What the exercise asks | Your task is to restate word for word the lines in the material below, from the one with "ATOM 2 C CA" up to and including the one with "ATOM 42 C C". Do not carry over the pictures.

Records for the exercise |
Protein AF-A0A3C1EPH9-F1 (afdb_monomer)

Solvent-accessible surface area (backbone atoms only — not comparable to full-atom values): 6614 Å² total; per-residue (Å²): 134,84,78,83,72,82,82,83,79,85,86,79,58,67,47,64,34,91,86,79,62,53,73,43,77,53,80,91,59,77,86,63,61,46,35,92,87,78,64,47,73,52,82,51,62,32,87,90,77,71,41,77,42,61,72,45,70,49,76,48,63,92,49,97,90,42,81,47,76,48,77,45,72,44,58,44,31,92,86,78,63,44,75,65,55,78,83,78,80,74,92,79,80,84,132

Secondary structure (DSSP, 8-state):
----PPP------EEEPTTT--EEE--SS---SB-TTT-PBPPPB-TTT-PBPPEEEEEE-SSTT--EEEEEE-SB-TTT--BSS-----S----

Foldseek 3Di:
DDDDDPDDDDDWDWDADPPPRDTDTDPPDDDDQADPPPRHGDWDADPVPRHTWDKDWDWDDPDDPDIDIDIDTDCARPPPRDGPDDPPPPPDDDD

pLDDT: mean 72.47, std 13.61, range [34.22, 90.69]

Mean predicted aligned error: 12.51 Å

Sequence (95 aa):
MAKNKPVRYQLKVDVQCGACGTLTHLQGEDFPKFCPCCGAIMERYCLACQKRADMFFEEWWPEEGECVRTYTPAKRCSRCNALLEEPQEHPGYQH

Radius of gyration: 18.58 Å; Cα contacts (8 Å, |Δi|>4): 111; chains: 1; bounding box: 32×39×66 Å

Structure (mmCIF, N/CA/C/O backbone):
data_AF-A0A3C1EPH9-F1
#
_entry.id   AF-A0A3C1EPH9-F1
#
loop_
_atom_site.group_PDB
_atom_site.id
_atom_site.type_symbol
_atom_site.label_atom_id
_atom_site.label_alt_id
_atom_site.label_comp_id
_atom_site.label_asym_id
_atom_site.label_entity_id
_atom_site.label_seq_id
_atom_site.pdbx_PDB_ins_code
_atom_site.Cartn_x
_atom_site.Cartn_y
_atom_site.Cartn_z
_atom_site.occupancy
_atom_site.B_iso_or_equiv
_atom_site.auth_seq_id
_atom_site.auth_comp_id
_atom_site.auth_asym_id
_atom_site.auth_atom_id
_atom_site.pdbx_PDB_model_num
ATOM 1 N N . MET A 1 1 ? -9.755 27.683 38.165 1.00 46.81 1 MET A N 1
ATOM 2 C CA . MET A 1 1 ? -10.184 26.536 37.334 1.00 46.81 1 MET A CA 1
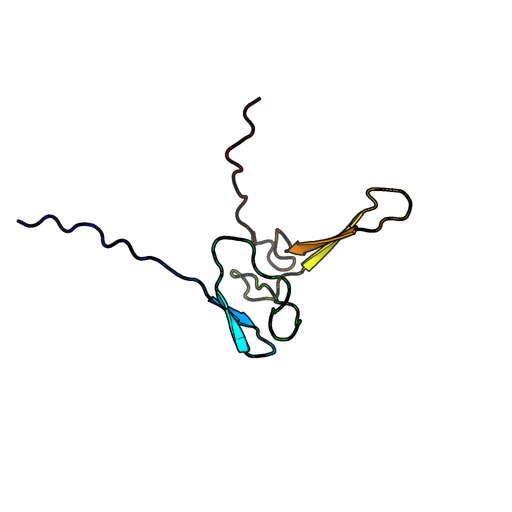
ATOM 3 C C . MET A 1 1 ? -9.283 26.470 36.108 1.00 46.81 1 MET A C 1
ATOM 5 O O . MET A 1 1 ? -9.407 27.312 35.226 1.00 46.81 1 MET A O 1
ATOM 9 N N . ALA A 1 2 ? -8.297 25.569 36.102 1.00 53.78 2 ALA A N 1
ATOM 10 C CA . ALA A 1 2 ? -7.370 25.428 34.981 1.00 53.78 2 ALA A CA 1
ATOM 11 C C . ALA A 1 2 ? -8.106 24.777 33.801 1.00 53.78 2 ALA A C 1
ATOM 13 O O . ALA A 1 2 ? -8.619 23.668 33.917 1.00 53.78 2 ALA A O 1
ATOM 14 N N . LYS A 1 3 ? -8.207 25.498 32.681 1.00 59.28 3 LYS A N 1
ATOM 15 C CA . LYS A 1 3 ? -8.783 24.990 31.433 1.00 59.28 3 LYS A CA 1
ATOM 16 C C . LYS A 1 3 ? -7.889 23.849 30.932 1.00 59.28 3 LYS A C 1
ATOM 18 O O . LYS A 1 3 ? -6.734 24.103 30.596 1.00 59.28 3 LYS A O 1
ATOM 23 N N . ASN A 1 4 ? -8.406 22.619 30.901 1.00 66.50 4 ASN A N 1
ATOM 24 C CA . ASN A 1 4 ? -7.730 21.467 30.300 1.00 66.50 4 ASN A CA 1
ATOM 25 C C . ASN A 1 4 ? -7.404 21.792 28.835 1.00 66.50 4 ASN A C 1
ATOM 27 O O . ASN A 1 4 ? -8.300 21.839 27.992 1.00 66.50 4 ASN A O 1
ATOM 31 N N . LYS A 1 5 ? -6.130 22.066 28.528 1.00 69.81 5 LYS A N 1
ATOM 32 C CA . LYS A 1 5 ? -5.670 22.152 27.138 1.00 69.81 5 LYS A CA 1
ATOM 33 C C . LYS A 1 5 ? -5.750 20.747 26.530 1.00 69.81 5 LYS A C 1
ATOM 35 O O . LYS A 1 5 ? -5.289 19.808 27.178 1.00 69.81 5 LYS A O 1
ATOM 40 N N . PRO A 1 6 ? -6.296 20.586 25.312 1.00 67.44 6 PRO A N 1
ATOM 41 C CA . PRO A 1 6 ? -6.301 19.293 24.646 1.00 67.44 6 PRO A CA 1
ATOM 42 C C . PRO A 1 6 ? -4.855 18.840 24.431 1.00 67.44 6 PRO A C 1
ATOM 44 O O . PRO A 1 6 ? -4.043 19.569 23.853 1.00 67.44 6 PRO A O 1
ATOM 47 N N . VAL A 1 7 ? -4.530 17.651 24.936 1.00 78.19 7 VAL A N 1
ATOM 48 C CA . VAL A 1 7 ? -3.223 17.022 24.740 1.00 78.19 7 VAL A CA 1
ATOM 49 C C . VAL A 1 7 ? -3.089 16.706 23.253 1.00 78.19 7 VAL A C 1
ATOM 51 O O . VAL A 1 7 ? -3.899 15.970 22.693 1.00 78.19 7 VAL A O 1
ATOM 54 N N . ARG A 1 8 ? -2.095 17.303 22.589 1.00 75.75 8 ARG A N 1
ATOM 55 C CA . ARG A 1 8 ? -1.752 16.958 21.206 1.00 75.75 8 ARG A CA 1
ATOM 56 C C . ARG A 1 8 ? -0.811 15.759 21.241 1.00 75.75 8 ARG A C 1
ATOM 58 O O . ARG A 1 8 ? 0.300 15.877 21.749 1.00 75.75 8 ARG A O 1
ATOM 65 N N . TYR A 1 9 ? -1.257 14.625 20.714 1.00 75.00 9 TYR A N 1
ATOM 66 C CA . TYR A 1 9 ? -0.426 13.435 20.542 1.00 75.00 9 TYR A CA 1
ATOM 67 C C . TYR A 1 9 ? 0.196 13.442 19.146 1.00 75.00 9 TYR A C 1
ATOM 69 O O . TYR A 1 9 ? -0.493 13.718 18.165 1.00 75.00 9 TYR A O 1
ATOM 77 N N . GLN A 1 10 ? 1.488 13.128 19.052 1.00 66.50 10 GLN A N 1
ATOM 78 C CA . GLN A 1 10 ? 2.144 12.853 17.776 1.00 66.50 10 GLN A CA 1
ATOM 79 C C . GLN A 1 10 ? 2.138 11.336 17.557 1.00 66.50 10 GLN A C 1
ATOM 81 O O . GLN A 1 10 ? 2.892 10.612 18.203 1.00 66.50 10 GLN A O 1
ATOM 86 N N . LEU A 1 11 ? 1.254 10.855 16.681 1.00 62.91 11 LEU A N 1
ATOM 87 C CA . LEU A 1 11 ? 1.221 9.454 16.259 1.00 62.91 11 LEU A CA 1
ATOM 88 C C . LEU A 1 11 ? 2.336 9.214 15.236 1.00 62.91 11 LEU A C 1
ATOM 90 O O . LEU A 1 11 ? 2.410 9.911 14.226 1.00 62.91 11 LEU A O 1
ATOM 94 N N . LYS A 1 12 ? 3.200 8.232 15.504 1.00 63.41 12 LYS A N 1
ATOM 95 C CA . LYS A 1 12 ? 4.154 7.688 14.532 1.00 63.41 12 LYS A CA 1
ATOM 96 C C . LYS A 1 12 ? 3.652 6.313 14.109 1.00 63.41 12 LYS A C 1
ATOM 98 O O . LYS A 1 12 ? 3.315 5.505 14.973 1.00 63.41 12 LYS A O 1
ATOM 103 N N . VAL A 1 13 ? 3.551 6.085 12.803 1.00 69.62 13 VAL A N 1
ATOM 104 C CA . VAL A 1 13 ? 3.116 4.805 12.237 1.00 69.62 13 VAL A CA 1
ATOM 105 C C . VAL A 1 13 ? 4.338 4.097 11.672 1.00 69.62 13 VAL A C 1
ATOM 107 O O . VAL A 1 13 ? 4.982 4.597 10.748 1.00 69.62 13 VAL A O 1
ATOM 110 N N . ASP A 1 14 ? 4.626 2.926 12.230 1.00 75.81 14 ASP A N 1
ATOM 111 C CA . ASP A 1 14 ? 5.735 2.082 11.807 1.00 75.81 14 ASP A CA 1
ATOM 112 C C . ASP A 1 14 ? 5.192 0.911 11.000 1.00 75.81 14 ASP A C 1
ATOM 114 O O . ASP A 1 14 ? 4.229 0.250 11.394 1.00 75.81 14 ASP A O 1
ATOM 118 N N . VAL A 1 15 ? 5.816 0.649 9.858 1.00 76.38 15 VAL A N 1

The answer |
ATOM 2 C CA . MET A 1 1 ? -10.184 26.536 37.334 1.00 46.81 1 MET A CA 1
ATOM 3 C C . MET A 1 1 ? -9.283 26.470 36.108 1.00 46.81 1 MET A C 1
ATOM 5 O O . MET A 1 1 ? -9.407 27.312 35.226 1.00 46.81 1 MET A O 1
ATOM 9 N N . ALA A 1 2 ? -8.297 25.569 36.102 1.00 53.78 2 ALA A N 1
ATOM 10 C CA . ALA A 1 2 ? -7.370 25.428 34.981 1.00 53.78 2 ALA A CA 1
ATOM 11 C C . ALA A 1 2 ? -8.106 24.777 33.801 1.00 53.78 2 ALA A C 1
ATOM 13 O O . ALA A 1 2 ? -8.619 23.668 33.917 1.00 53.78 2 ALA A O 1
ATOM 14 N N . LYS A 1 3 ? -8.207 25.498 32.681 1.00 59.28 3 LYS A N 1
ATOM 15 C CA . LYS A 1 3 ? -8.783 24.990 31.433 1.00 59.28 3 LYS A CA 1
ATOM 16 C C . LYS A 1 3 ? -7.889 23.849 30.932 1.00 59.28 3 LYS A C 1
ATOM 18 O O . LYS A 1 3 ? -6.734 24.103 30.596 1.00 59.28 3 LYS A O 1
ATOM 23 N N . ASN A 1 4 ? -8.406 22.619 30.901 1.00 66.50 4 ASN A N 1
ATOM 24 C CA . ASN A 1 4 ? -7.730 21.467 30.300 1.00 66.50 4 ASN A CA 1
ATOM 25 C C . ASN A 1 4 ? -7.404 21.792 28.835 1.00 66.50 4 ASN A C 1
ATOM 27 O O . ASN A 1 4 ? -8.300 21.839 27.992 1.00 66.50 4 ASN A O 1
ATOM 31 N N . LYS A 1 5 ? -6.130 22.066 28.528 1.00 69.81 5 LYS A N 1
ATOM 32 C CA . LYS A 1 5 ? -5.670 22.152 27.138 1.00 69.81 5 LYS A CA 1
ATOM 33 C C . LYS A 1 5 ? -5.750 20.747 26.530 1.00 69.81 5 LYS A C 1
ATOM 35 O O . LYS A 1 5 ? -5.289 19.808 27.178 1.00 69.81 5 LYS A O 1
ATOM 40 N N . PRO A 1 6 ? -6.296 20.586 25.312 1.00 67.44 6 PRO A N 1
ATOM 41 C CA . PRO A 1 6 ? -6.301 19.293 24.646 1.00 67.44 6 PRO A CA 1
ATOM 42 C C . PRO A 1 6 ? -4.855 18.840 24.431 1.00 67.44 6 PRO A C 1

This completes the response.